静德一听这话,怒色更盛了,“若是拜会,为何这般鬼鬼祟祟!”
自己递过去一个笑脸,对方居然不接,楚阳也不打算跟他们好好交涉了,他当即道:“大师,怒火伤心肝。”
“大师,还是不要这么大火气的好。”江漓也跟着开口。
她已经看看出来了,这三个净土佛修,都是筑基初期。
而那位黑水崖老宗主,虽然号称接近筑基后期,但他这种偏远地区小宗门的修士,也不足为惧。

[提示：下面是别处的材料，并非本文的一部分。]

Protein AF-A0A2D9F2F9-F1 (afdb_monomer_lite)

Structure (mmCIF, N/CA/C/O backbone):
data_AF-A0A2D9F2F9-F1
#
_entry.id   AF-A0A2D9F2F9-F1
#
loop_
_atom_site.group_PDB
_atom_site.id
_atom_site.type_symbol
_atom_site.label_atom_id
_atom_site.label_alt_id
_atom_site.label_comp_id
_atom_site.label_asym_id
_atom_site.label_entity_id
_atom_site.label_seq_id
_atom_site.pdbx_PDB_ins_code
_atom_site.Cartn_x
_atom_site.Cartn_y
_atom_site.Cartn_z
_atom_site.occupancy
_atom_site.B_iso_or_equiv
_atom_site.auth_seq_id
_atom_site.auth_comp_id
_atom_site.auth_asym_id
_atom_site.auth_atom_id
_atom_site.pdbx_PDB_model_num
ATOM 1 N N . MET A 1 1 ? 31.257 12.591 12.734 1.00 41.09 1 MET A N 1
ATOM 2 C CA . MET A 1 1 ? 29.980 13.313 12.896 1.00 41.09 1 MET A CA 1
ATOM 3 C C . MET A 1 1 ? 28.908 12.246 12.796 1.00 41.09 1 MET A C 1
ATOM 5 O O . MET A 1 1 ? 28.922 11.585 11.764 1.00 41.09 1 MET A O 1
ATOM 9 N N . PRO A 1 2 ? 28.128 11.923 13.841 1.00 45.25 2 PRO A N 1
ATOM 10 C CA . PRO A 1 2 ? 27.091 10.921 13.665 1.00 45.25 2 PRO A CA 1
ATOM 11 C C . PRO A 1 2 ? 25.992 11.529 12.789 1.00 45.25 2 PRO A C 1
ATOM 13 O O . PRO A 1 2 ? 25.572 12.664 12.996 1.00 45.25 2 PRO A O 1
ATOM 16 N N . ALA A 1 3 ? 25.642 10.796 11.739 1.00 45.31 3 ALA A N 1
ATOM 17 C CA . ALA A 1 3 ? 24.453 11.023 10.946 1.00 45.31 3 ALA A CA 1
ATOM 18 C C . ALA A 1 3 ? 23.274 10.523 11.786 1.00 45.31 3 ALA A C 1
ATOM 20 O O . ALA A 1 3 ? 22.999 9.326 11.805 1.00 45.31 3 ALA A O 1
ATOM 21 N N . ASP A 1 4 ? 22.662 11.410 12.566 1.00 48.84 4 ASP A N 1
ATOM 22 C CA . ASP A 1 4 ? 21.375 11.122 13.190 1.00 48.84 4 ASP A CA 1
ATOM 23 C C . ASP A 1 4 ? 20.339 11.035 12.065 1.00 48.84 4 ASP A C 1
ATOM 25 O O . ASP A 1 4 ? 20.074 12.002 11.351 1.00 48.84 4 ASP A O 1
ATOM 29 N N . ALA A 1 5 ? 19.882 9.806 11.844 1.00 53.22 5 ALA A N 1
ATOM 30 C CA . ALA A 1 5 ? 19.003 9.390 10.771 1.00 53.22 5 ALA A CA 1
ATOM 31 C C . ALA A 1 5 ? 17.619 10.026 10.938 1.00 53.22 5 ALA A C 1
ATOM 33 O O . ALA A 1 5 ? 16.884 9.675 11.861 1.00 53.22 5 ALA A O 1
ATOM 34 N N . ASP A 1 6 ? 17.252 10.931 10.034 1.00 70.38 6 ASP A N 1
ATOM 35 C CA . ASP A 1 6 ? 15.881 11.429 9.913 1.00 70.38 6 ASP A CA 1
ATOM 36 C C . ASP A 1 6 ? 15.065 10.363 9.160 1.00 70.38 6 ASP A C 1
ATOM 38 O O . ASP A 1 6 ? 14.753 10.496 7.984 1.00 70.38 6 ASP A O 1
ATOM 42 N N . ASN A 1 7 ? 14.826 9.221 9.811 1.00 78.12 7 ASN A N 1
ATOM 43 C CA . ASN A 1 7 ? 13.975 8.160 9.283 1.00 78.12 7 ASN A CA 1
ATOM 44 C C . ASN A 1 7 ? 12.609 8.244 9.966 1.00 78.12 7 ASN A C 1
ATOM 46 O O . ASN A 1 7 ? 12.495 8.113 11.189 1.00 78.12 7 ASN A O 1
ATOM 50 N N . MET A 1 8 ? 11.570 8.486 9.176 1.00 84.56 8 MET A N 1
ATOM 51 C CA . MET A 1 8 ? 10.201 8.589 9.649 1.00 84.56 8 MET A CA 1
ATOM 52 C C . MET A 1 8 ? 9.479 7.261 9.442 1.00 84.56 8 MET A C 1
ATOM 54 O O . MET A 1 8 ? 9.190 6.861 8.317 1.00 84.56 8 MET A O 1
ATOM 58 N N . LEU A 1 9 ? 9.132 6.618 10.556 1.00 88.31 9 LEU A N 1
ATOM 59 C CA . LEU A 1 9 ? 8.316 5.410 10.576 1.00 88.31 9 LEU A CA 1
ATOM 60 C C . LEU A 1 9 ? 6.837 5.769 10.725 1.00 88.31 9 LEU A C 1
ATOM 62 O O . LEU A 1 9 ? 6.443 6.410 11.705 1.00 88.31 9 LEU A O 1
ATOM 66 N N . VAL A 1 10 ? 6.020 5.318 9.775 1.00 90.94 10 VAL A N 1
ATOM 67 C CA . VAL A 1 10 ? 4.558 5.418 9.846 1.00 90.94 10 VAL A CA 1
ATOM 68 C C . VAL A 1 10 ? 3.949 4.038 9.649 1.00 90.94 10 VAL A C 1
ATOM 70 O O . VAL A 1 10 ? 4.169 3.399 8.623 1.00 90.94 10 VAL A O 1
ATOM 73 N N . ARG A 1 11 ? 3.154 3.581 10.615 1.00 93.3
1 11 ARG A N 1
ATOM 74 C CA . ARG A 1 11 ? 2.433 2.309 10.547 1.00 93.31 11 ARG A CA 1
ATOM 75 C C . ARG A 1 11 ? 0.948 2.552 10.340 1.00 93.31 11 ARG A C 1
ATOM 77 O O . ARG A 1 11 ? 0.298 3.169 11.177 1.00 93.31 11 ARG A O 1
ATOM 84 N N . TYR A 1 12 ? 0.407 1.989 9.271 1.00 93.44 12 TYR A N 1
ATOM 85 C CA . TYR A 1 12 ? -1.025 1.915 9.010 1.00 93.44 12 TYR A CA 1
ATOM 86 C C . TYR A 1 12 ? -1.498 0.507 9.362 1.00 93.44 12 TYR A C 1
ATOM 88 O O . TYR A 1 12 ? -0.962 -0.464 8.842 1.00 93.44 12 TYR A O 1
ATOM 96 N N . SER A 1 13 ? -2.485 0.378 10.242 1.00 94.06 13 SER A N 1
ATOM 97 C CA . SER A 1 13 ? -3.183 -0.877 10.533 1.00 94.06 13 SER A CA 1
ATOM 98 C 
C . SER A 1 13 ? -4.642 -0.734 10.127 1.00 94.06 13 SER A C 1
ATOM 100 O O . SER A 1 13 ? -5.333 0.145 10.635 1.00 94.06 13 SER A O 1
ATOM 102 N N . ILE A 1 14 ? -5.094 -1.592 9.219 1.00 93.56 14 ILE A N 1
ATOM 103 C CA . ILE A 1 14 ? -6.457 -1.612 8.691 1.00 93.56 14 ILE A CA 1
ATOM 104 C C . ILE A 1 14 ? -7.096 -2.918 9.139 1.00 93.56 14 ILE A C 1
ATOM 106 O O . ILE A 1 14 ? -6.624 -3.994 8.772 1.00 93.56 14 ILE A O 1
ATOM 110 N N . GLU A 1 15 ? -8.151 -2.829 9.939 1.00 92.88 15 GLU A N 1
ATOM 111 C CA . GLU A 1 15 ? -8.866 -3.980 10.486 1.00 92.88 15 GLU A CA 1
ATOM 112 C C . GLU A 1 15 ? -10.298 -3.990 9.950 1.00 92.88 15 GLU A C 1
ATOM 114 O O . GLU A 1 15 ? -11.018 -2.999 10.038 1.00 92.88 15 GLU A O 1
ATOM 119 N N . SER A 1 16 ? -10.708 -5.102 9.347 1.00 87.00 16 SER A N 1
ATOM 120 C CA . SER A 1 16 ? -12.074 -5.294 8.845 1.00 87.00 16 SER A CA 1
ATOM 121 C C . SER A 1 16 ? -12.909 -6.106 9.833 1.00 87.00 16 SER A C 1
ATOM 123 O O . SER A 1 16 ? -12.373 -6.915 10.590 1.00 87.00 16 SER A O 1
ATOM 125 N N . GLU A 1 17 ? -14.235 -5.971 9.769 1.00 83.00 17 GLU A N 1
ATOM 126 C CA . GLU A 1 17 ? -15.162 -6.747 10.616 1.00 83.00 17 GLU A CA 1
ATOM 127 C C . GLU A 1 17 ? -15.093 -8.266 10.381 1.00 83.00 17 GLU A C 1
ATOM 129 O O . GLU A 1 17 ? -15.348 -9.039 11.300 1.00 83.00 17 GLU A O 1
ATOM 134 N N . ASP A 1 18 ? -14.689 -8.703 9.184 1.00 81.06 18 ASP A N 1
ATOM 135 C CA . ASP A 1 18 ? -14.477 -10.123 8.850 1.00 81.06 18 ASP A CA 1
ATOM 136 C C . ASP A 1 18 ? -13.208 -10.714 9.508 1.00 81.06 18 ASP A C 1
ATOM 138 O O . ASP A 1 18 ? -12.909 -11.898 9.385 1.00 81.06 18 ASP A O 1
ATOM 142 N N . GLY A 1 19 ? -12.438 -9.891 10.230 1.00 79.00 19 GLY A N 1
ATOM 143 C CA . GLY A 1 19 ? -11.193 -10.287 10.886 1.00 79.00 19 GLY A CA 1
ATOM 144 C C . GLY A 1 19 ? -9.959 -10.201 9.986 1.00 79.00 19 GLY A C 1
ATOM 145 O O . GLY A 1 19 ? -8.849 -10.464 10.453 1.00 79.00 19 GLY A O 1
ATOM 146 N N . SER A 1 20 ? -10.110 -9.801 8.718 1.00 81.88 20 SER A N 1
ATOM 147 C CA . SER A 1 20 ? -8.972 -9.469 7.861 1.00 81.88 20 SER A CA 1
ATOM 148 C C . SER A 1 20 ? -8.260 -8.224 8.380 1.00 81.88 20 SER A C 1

莫说他只是接近筑基后期而已,即便是真的突破了这道屏障,江漓也有把握,在他面前逃得生天。
眼前局面,对自己和楚阳而言,就是个小鱼塘局。
江漓朝四人拱了拱手,神色清冷的问那大红袈裟的僧人:“不知这位师父如何法号?”
“贫僧静修。”僧人道。
望着他手上盘动的佛珠,江漓又问,“静修大师,是如何发现我们的?”
“佛法无边。”静修双手合十。
“……”
江漓柳眉微颦,这家伙不答也就算了,居然还装起来了。
不识抬举的东西,问你你不说,那就剑下见真章……
心头怒火一起,江漓就欲拔剑。
江漓能感受到,身旁的楚阳,也是功法运转,身上灼烧的火灵升腾,做好了和这几个人手动的准备。
不对!
楚阳那边的温度越来越高,江漓心头,却是猛地一凉。
她突然间反应过来,自己这是怎么了,明明只是来谈查一下黑水崖的消息,怎么一句话不合,就想着跟人家斗法呢。
“楚阳!”
意识到不对劲,江漓低声传音,“不要动手,跟我走!”
一边提醒楚阳,江漓一边长剑出鞘,手捏法决。
霎那间,数百道剑气在她周身凝现,朝着静德、静修等人,劈头斩去。
然后,江漓趁着他们应付自己剑气的空挡,回身抓住楚阳的胳膊,直接御剑而起,化作一道流光,眨眼睛消失在了众人的视线之中。
“我!”
楚阳一句话都没说完,就被江漓带到了数十里外,一个隐蔽的山林里。
“不是,江漓,你……”
落在地面,楚阳惊奇的看向两颊涌起酡红,一副运气过猛模样的江漓,低声问她:
“你刚才御剑,怎么那么快,感觉比你平时的速度,快了一倍多。”
“呼……!”
江漓轻轻喘着粗气,酥胸起伏。
她收起剑,抓住楚阳的胳膊,美眸中透出一抹痛楚之色。
“刚才……刚才我用了烬命长生神通,烧掉了起码两年寿数。”
“啊?”楚阳呆住了,“就他们那几个,至于吗?”
“呆子!”
江漓白了他一眼,轻声骂道,“刚才,有人在拨弄因果,挑拨我们出手,你没感觉到吗?”
听闻此言,楚阳为之一惊。
他皱起眉,略略回忆了一下方才的感受。
然后,楚阳还是摇摇头:“没有。不过被你这么一提醒,我倒是也觉得,刚才自己似乎是有点手痒难耐,渴望打架。”
“这就对了。”江漓道。
她告诉楚阳,“我仙躯无暇,拨弄因果的手段到了我身上,反而会被我吞噬炼化,所以我能发现,你发现不了。”
“……”楚阳默认,片刻后,又开口问:“江漓,我有个问题,一直想问你,你所谓的拨弄因果,到底指什么?”